#SMEsuccess: JJ Churchill – Sharing in Growth

JJ Churchill, a precision engineering company based in Market Bosworth, East Midlands, are experts in the production of gas turbine blades from forgings, castings and solid billet.

The company uses technology to drive prototype development and supplies individual spares demand, through to kitted production volumes, on a wide variety of programmes including: developmental blades for the Airbus A350’s Trent engine and Joint Strike Fighter engine.

JJ Churchill joined the AGP’s Sharing in Growth (SiG) programme in 2014 and has benefited extensively across the business.

Engaging in the SiG programme, setting strategies for the future, enabled JJ Churchill to weather the turbulence in the oil and gas sector and, at the same time, reshape the business with a greater focus on the aerospace market.

Andrew Churchill, Managing Director of JJ Churchill, explained:

“Working with SiG we were able to identify the structural and process weaknesses in the business and to put a plan in place to address these. And this wasn’t just at a strategic level. The SiG team supported our teams to implement structured problem solving.

“SiG gave us access to experts across a range of functions, including Lean and logistics, who sit in our management meetings. Their coaching adds real value to our working processes and systems. This level of expertise would normally not be available to a company of our size.

“Mentoring from SiG has enabled us to re-shape the business and put in place a regeneration plan, supporting a transition where we look at customers and markets from a new perspective. We are now endowed with modern manufacturing processes and best-practice systems”.

JJ Churchill credit one of the key achievements of SiG as enhancing the skills of the workforce. A number of elements in the SiG programme concentrate on improving employee capability; to develop measurement practices, measurement experts the National Physical Laboratory (NPL) worked alongside SiG and JJ Churchill’s engineers.

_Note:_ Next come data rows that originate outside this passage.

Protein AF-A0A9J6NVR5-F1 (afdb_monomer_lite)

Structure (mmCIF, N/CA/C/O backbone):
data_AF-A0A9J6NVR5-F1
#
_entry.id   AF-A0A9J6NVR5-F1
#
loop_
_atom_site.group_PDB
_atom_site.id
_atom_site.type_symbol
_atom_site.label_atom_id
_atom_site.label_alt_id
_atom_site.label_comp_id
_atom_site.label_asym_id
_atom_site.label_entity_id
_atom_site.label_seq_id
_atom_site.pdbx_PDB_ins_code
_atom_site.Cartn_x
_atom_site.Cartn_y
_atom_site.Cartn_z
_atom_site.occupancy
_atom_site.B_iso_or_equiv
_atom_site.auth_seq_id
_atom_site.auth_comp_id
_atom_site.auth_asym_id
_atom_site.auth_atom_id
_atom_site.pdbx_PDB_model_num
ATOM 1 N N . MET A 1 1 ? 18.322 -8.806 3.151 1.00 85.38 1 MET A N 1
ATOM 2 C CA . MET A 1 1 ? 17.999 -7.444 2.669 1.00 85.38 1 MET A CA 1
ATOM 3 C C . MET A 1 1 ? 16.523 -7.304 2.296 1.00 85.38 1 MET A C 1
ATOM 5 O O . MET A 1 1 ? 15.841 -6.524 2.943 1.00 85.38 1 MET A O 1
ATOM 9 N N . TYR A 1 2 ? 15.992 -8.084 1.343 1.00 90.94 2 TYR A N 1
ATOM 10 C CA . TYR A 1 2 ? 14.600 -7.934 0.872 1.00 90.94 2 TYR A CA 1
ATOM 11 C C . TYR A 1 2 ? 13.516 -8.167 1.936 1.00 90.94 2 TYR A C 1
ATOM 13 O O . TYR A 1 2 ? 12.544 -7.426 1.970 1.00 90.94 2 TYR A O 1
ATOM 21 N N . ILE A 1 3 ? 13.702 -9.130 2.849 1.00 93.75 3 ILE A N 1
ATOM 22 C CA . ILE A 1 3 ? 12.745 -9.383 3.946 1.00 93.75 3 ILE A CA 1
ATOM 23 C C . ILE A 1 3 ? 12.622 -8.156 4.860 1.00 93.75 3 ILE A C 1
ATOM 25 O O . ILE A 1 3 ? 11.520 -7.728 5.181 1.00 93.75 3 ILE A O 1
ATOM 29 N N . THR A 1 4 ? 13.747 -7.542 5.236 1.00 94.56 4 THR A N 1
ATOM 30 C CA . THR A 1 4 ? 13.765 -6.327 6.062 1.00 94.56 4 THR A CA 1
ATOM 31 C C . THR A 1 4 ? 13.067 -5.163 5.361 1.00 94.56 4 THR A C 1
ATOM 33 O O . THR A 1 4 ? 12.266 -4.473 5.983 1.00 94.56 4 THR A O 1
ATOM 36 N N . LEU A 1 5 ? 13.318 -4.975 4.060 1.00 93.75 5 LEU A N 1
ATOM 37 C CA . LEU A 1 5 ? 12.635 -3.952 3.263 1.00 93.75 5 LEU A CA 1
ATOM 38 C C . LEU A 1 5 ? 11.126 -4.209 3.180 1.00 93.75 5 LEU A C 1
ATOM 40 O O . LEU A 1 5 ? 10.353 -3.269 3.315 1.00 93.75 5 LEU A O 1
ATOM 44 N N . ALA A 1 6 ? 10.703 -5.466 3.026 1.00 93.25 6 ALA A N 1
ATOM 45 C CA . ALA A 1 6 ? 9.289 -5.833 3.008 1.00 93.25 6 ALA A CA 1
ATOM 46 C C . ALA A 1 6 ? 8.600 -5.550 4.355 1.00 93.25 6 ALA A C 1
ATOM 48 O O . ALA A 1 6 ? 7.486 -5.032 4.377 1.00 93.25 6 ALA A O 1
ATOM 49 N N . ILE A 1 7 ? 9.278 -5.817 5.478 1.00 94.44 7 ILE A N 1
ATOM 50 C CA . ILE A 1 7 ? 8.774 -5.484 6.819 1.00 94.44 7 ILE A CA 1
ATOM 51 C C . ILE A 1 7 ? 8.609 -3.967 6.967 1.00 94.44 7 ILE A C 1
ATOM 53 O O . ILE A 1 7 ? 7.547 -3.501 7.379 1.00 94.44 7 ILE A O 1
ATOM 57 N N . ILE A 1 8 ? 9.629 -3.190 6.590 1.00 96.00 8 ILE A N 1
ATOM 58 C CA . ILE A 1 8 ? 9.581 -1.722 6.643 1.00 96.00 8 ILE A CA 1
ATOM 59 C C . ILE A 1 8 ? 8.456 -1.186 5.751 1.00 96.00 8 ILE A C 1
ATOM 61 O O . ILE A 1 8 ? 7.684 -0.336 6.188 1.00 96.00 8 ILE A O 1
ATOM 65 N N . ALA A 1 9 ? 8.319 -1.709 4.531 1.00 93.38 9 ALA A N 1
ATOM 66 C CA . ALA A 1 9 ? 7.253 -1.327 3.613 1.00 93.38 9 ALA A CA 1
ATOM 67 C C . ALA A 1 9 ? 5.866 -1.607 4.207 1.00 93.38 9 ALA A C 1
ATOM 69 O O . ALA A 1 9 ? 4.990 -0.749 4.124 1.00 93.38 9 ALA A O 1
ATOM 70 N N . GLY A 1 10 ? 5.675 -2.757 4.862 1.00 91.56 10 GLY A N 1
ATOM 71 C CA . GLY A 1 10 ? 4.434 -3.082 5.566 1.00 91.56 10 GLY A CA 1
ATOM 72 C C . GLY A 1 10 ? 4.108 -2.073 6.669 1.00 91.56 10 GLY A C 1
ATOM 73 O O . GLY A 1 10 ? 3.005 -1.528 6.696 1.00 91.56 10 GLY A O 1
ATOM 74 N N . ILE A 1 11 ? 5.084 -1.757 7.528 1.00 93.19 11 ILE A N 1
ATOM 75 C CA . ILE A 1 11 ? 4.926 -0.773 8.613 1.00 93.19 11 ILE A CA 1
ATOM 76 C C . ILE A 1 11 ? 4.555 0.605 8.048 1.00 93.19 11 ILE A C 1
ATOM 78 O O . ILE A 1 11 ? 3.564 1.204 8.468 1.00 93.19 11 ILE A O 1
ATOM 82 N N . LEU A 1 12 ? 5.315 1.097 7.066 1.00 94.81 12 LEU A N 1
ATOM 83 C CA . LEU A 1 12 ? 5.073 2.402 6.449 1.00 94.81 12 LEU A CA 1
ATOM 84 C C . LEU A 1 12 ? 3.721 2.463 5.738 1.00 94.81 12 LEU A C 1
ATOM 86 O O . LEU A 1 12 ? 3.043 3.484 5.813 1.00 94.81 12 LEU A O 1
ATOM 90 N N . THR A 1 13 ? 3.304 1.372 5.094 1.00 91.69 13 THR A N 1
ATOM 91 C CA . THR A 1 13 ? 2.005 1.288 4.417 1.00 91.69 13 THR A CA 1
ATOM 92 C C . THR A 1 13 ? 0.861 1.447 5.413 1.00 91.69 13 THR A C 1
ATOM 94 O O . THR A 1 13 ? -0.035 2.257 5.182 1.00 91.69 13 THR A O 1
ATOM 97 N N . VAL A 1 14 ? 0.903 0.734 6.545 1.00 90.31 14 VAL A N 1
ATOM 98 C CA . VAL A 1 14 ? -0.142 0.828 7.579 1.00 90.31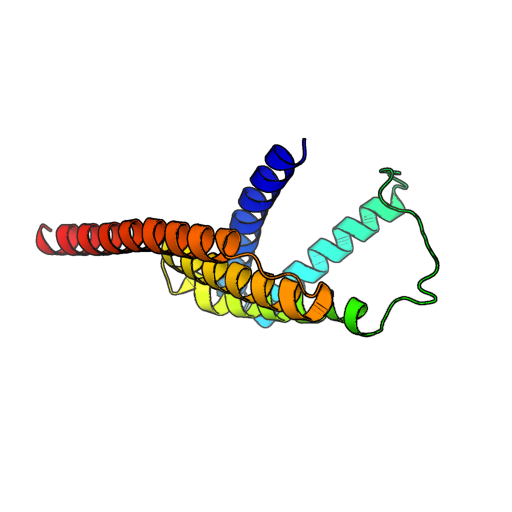 14 VAL A CA 1
ATOM 99 C C . VAL A 1 14 ? -0.204 2.236 8.173 1.00 90.31 14 VAL A C 1
ATOM 101 O O . VAL A 1 14 ? -1.295 2.788 8.323 1.00 90.31 14 VAL A O 1
ATOM 104 N N . ILE A 1 15 ? 0.950 2.848 8.458 1.00 92.56 15 ILE A N 1
ATOM 105 C CA . ILE A 1 15 ? 1.023 4.227 8.964 1.00 92.56 15 ILE A CA 1
ATOM 106 C C . ILE A 1 15 ? 0.445 5.210 7.937 1.00 92.56 15 ILE A C 1
ATOM 108 O O . ILE A 1 15 ? -0.434 5.999 8.275 1.00 92.56 15 ILE A O 1
ATOM 112 N N . SER A 1 16 ? 0.899 5.142 6.683 1.00 92.69 16 SER A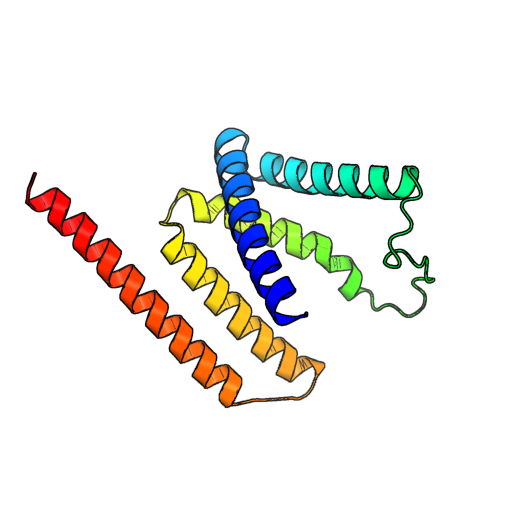 N 1
ATOM 113 C CA . SER A 1 16 ? 0.467 6.037 5.604 1.00 92.69 16 SER A CA 1
ATOM 114 C C . SER A 1 16 ? -1.042 5.973 5.392 1.00 92.69 16 SER A C 1
ATOM 116 O O . SER A 1 16 ? -1.721 6.999 5.413 1.00 92.69 16 SER A O 1
ATOM 118 N N . VAL A 1 17 ? -1.586 4.764 5.265 1.00 91.88 17 VAL A N 1
ATOM 119 C CA . VAL A 1 17 ? -3.016 4.552 5.049 1.00 91.88 17 VAL A CA 1
ATOM 120 C C . VAL A 1 17 ? -3.843 5.036 6.252 1.00 91.88 17 VAL A C 1
ATOM 122 O O . VAL A 1 17 ? -4.899 5.635 6.058 1.00 91.88 17 VAL A O 1
ATOM 125 N N . SER A 1 18 ? -3.346 4.869 7.482 1.00 92.25 18 SER A N 1
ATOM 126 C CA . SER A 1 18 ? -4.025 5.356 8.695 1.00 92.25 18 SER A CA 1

As part of the skill enhancement element to SiG, 16 engineers achieved an NVQ qualification. The NVQ project analysed and addressed three areas: reducing waste in an aerofoil development programme; reducing damage to a production part; and lost staff time across the organisation. The project resulted in a vast range of benefits: reduced time spent looking for tools; material for jobs easily identified; improved layout; time saved cleaning down machines; improved visual appearance of work areas.

Andrew Churchill said:

“SiG is an excellent example of the Government and the engineering industry working together to make our industry more effective, more efficient and future-proofed. This is increasing opportunity, sales and jobs. And with the resurgence of Industrial Strategy as a political imperative, we know that we have the support we need.”